Norconex / crawlers

Norconex Crawlers (or spiders) are flexible web and filesystem crawlers for collecting, parsing, and manipulating data from the web or filesystem to various data repositories such as search engines.
https://opensource.norconex.com/crawlers
Apache License 2.0
183 stars 68 forks source link

REJECTED_TOO_DEEP when max_depth set to height enough value #268

Closed olgapshen closed 8 years ago

olgapshen commented 8 years ago

Hi, I have follow info in my log: INFO [CrawlerEventManager] REJECTED_TOO_DEEP: https://en.wikipedia.org/wiki/Spanish_conquest_of_Yucat%C3%A1n

But I set: 5

The depth in info line before is two...

What is wrong?

essiembre commented 8 years ago

Maybe there is an error in your config. Feel free to attach it.

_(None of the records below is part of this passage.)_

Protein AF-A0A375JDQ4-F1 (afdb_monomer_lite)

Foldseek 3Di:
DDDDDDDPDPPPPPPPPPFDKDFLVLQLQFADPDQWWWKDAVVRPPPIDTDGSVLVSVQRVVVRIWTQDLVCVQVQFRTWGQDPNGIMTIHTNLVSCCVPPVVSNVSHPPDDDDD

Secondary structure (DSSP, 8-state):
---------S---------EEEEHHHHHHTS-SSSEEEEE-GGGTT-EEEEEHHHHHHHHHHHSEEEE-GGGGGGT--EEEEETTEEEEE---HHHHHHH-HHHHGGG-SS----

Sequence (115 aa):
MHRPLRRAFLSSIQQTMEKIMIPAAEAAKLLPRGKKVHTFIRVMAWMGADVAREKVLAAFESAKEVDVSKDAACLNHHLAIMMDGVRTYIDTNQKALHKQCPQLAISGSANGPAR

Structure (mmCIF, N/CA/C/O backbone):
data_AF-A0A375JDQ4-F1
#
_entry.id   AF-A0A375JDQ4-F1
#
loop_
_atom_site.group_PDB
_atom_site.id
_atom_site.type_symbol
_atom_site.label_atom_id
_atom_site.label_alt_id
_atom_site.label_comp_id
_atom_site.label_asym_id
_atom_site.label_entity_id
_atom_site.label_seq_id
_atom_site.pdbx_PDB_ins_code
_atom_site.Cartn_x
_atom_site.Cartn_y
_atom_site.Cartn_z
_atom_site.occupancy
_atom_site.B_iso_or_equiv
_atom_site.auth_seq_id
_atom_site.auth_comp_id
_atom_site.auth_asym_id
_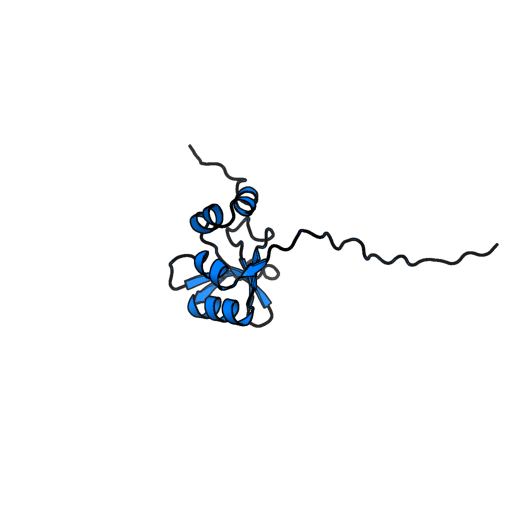atom_site.auth_atom_id
_atom_site.pdbx_PDB_model_num
ATOM 1 N N . MET A 1 1 ? 47.142 -26.139 26.299 1.00 48.16 1 MET A N 1
ATOM 2 C CA . MET A 1 1 ? 46.708 -26.167 24.885 1.00 48.16 1 MET A CA 1
ATOM 3 C C . MET A 1 1 ? 45.328 -26.801 24.811 1.00 48.16 1 MET A C 1
ATOM 5 O O . MET A 1 1 ? 45.256 -27.986 25.069 1.00 48.16 1 MET A O 1
ATOM 9 N N . HIS A 1 2 ? 44.270 -26.050 24.486 1.00 37.81 2 HIS A N 1
ATOM 10 C CA . HIS A 1 2 ? 43.085 -26.525 23.745 1.00 37.81 2 HIS A CA 1
ATOM 11 C C . HIS A 1 2 ? 42.115 -25.351 23.530 1.00 37.81 2 HIS A C 1
ATOM 13 O O . HIS A 1 2 ? 41.601 -24.771 24.481 1.00 37.81 2 HIS A O 1
ATOM 19 N N . ARG A 1 3 ? 41.918 -24.975 22.260 1.00 49.56 3 ARG A N 1
ATOM 20 C CA . ARG A 1 3 ? 40.781 -24.166 21.792 1.00 49.56 3 ARG A CA 1
ATOM 21 C C . ARG A 1 3 ? 39.595 -25.104 21.535 1.00 49.56 3 ARG A C 1
ATOM 23 O O . ARG A 1 3 ? 39.819 -26.244 21.138 1.00 49.56 3 ARG A O 1
ATOM 30 N N . PRO A 1 4 ? 38.365 -24.581 21.608 1.00 51.81 4 PRO A N 1
ATOM 31 C CA . PRO A 1 4 ? 37.548 -24.519 20.389 1.00 51.81 4 PRO A CA 1
ATOM 32 C C . PRO A 1 4 ? 36.954 -23.104 20.222 1.00 51.81 4 PRO A C 1
ATOM 34 O O . PRO A 1 4 ? 36.528 -22.476 21.180 1.00 51.81 4 PRO A O 1
ATOM 37 N N . LEU A 1 5 ? 37.157 -22.410 19.097 1.00 52.53 5 LEU A N 1
ATOM 38 C CA . LEU A 1 5 ? 36.457 -22.520 17.803 1.00 52.53 5 LEU A CA 1
ATOM 39 C C . LEU A 1 5 ? 34.960 -22.143 17.847 1.00 52.53 5 LEU A C 1
ATOM 41 O O . LEU A 1 5 ? 34.095 -22.976 18.062 1.00 52.53 5 LEU A O 1
ATOM 45 N N . ARG A 1 6 ? 34.718 -20.863 17.513 1.00 55.69 6 ARG A N 1
ATOM 46 C CA . ARG A 1 6 ? 33.703 -20.338 16.575 1.00 55.69 6 ARG A CA 1
ATOM 47 C C . ARG A 1 6 ? 32.261 -20.863 16.696 1.00 55.69 6 ARG A C 1
ATOM 49 O O . ARG A 1 6 ? 31.950 -21.903 16.135 1.00 55.69 6 ARG A O 1
ATOM 56 N N . ARG A 1 7 ? 31.352 -20.002 17.172 1.00 51.84 7 ARG A N 1
ATOM 57 C CA . ARG A 1 7 ? 30.117 -19.569 16.465 1.00 51.84 7 ARG A CA 1
ATOM 58 C C . ARG A 1 7 ? 29.234 -18.749 17.417 1.00 51.84 7 ARG A C 1
ATOM 60 O O . ARG A 1 7 ? 28.331 -19.272 18.048 1.00 51.84 7 ARG A O 1
ATOM 67 N N . ALA A 1 8 ? 29.462 -17.446 17.464 1.00 47.59 8 ALA A N 1
ATOM 68 C CA . ALA A 1 8 ? 28.353 -16.500 17.556 1.00 47.59 8 ALA A CA 1
ATOM 69 C C . ALA A 1 8 ? 28.303 -15.855 16.167 1.00 47.59 8 ALA A C 1
ATOM 71 O O . ALA A 1 8 ? 29.060 -14.943 15.865 1.00 47.59 8 ALA A O 1
ATOM 72 N N . PHE A 1 9 ? 27.867 -16.617 15.163 1.00 49.38 9 PHE A N 1
ATOM 73 C CA . PHE A 1 9 ? 26.524 -16.502 14.599 1.00 49.38 9 PHE A CA 1
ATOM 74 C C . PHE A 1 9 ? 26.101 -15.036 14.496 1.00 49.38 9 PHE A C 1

Otherwise, it is rejected because the number of pages one needs to go through to reach it (from your start URL) is too high. Can you confirm that from your start URL it takes less than 5 link "clicks" to get to the URL you mention?

olgapshen commented 8 years ago

OK! That is! )) Chain length ) I was think that this is url nodes count. Thank you ) any way I will attach the config.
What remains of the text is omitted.